Listed records
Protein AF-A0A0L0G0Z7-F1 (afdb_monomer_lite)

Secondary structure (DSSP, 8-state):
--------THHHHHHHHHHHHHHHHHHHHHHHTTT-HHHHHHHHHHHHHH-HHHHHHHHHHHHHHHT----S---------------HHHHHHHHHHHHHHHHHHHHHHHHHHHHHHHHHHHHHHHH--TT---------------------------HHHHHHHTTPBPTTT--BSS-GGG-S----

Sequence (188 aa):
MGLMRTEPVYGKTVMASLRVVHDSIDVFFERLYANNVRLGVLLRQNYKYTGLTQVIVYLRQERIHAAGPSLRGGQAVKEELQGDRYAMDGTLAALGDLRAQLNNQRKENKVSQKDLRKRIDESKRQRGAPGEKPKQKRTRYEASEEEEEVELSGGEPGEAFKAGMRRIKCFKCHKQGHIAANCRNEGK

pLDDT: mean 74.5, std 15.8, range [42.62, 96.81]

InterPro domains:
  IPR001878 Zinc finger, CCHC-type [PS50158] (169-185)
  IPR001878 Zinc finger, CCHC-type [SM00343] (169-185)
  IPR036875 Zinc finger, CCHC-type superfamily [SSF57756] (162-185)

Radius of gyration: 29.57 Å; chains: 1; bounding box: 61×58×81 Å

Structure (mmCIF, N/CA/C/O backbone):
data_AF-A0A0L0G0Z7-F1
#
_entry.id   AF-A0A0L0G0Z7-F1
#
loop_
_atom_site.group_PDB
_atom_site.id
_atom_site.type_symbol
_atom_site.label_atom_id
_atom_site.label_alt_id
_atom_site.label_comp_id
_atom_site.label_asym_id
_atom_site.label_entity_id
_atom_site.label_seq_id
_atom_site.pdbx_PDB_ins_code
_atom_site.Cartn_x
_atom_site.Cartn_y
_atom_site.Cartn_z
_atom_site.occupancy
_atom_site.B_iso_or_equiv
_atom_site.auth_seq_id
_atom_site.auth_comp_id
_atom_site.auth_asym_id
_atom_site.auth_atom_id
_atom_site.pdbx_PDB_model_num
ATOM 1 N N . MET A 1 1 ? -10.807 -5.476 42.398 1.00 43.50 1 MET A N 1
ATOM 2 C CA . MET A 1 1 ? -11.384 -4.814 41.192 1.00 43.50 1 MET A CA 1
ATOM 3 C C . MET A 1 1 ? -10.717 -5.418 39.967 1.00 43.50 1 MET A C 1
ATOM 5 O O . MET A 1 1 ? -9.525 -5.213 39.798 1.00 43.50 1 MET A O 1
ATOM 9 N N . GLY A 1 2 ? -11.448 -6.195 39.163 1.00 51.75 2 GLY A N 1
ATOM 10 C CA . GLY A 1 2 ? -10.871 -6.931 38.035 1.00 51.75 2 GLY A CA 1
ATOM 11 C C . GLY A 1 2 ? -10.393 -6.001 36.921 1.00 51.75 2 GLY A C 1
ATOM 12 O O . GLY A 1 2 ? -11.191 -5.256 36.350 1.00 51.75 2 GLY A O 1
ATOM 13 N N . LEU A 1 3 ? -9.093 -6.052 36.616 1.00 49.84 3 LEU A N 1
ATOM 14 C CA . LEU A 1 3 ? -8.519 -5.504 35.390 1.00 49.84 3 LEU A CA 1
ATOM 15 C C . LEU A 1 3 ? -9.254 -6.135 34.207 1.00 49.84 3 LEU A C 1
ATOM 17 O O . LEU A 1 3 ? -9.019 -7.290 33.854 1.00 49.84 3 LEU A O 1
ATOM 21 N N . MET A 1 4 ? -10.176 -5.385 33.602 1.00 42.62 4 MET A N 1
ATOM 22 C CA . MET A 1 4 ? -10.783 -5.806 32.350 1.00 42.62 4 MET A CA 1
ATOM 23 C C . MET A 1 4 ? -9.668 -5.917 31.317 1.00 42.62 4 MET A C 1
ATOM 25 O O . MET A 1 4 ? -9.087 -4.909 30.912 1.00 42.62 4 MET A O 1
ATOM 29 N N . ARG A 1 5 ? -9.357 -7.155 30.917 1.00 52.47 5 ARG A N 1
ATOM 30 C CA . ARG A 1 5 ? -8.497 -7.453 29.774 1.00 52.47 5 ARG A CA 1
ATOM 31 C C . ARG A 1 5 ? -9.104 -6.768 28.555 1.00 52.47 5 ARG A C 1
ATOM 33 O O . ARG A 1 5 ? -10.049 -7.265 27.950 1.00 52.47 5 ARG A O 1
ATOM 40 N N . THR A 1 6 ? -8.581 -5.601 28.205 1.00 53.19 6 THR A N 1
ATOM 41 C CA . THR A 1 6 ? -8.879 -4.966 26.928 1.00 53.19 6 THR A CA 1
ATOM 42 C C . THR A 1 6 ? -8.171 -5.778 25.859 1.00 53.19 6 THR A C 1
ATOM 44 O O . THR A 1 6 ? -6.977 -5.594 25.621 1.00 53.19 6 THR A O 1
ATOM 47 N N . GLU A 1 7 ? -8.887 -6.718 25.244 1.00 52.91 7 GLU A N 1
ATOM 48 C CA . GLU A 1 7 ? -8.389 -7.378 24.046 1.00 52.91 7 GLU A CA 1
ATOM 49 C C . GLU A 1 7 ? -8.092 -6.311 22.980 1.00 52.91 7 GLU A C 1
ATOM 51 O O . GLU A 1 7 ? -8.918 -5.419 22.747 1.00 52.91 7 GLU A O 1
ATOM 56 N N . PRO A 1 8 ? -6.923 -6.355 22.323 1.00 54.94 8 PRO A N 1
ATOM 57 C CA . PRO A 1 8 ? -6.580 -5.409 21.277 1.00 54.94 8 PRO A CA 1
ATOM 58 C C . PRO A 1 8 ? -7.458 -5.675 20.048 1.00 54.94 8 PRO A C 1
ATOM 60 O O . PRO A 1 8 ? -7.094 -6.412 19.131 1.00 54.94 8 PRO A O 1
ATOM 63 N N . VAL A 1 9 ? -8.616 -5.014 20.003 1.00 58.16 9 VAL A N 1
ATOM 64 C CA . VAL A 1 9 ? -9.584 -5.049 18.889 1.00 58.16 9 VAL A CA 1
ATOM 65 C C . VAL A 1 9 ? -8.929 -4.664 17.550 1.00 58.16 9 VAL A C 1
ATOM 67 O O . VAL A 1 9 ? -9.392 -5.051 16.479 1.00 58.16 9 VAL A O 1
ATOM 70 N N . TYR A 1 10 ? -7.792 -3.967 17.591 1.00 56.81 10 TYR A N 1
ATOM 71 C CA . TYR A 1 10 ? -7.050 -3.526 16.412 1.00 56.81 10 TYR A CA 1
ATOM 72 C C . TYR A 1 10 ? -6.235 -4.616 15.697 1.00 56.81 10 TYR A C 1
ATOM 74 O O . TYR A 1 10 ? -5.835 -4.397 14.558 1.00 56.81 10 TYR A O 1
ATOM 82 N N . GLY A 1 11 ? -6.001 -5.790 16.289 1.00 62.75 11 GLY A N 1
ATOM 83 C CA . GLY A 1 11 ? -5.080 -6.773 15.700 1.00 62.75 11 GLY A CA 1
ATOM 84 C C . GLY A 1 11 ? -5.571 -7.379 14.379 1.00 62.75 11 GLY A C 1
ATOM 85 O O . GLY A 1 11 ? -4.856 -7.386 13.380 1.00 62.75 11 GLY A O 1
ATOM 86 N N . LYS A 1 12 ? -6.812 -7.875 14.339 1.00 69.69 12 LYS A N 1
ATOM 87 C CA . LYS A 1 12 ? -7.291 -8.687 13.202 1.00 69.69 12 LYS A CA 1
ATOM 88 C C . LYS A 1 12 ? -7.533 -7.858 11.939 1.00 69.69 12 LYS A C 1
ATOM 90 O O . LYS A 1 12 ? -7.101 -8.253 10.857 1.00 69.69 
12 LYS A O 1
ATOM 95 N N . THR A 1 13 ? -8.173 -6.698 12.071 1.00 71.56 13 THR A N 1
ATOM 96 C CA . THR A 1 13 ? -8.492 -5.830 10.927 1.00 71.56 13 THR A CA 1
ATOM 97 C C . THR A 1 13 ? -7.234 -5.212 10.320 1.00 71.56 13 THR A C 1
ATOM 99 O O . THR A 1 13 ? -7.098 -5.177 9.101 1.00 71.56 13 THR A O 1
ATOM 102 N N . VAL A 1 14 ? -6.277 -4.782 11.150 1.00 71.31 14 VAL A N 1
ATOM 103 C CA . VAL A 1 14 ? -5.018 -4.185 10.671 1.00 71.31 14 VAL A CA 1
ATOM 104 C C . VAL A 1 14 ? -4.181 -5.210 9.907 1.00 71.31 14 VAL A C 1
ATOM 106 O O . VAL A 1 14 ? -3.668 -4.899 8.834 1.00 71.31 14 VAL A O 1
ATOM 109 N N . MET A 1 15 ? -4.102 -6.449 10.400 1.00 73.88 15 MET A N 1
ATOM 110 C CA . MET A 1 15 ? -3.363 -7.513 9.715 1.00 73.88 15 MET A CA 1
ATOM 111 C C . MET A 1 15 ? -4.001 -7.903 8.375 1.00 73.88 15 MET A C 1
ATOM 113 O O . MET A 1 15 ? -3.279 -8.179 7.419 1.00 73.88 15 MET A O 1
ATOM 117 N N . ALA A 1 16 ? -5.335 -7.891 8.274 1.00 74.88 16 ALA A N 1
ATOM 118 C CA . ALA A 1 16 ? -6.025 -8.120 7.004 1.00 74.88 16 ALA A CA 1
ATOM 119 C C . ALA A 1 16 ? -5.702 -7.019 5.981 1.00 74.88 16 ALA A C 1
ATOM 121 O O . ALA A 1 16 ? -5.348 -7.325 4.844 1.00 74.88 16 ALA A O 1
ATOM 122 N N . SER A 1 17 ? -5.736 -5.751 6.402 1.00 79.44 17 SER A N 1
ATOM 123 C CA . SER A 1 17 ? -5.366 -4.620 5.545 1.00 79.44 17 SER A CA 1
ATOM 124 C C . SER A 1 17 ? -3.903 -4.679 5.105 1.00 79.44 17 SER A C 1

Action item
In the entries above, the lines from the one bearing "ATOM 3 C C ." up to and including the one bearing "ATOM 11 C C" should be transcribed exactly; no other line is wanted.

Your solution
ATOM 3 C C . MET A 1 1 ? -10.717 -5.418 39.967 1.00 43.50 1 MET A C 1
ATOM 5 O O . MET A 1 1 ? -9.525 -5.213 39.798 1.00 43.50 1 MET A O 1
ATOM 9 N N . GLY A 1 2 ? -11.448 -6.195 39.163 1.00 51.75 2 GLY A N 1
ATOM 10 C CA . GLY A 1 2 ? -10.871 -6.931 38.035 1.00 51.75 2 GLY A CA 1
ATOM 11 C C . GLY A 1 2 ? -10.393 -6.001 36.921 1.00 51.75 2 GLY A C 1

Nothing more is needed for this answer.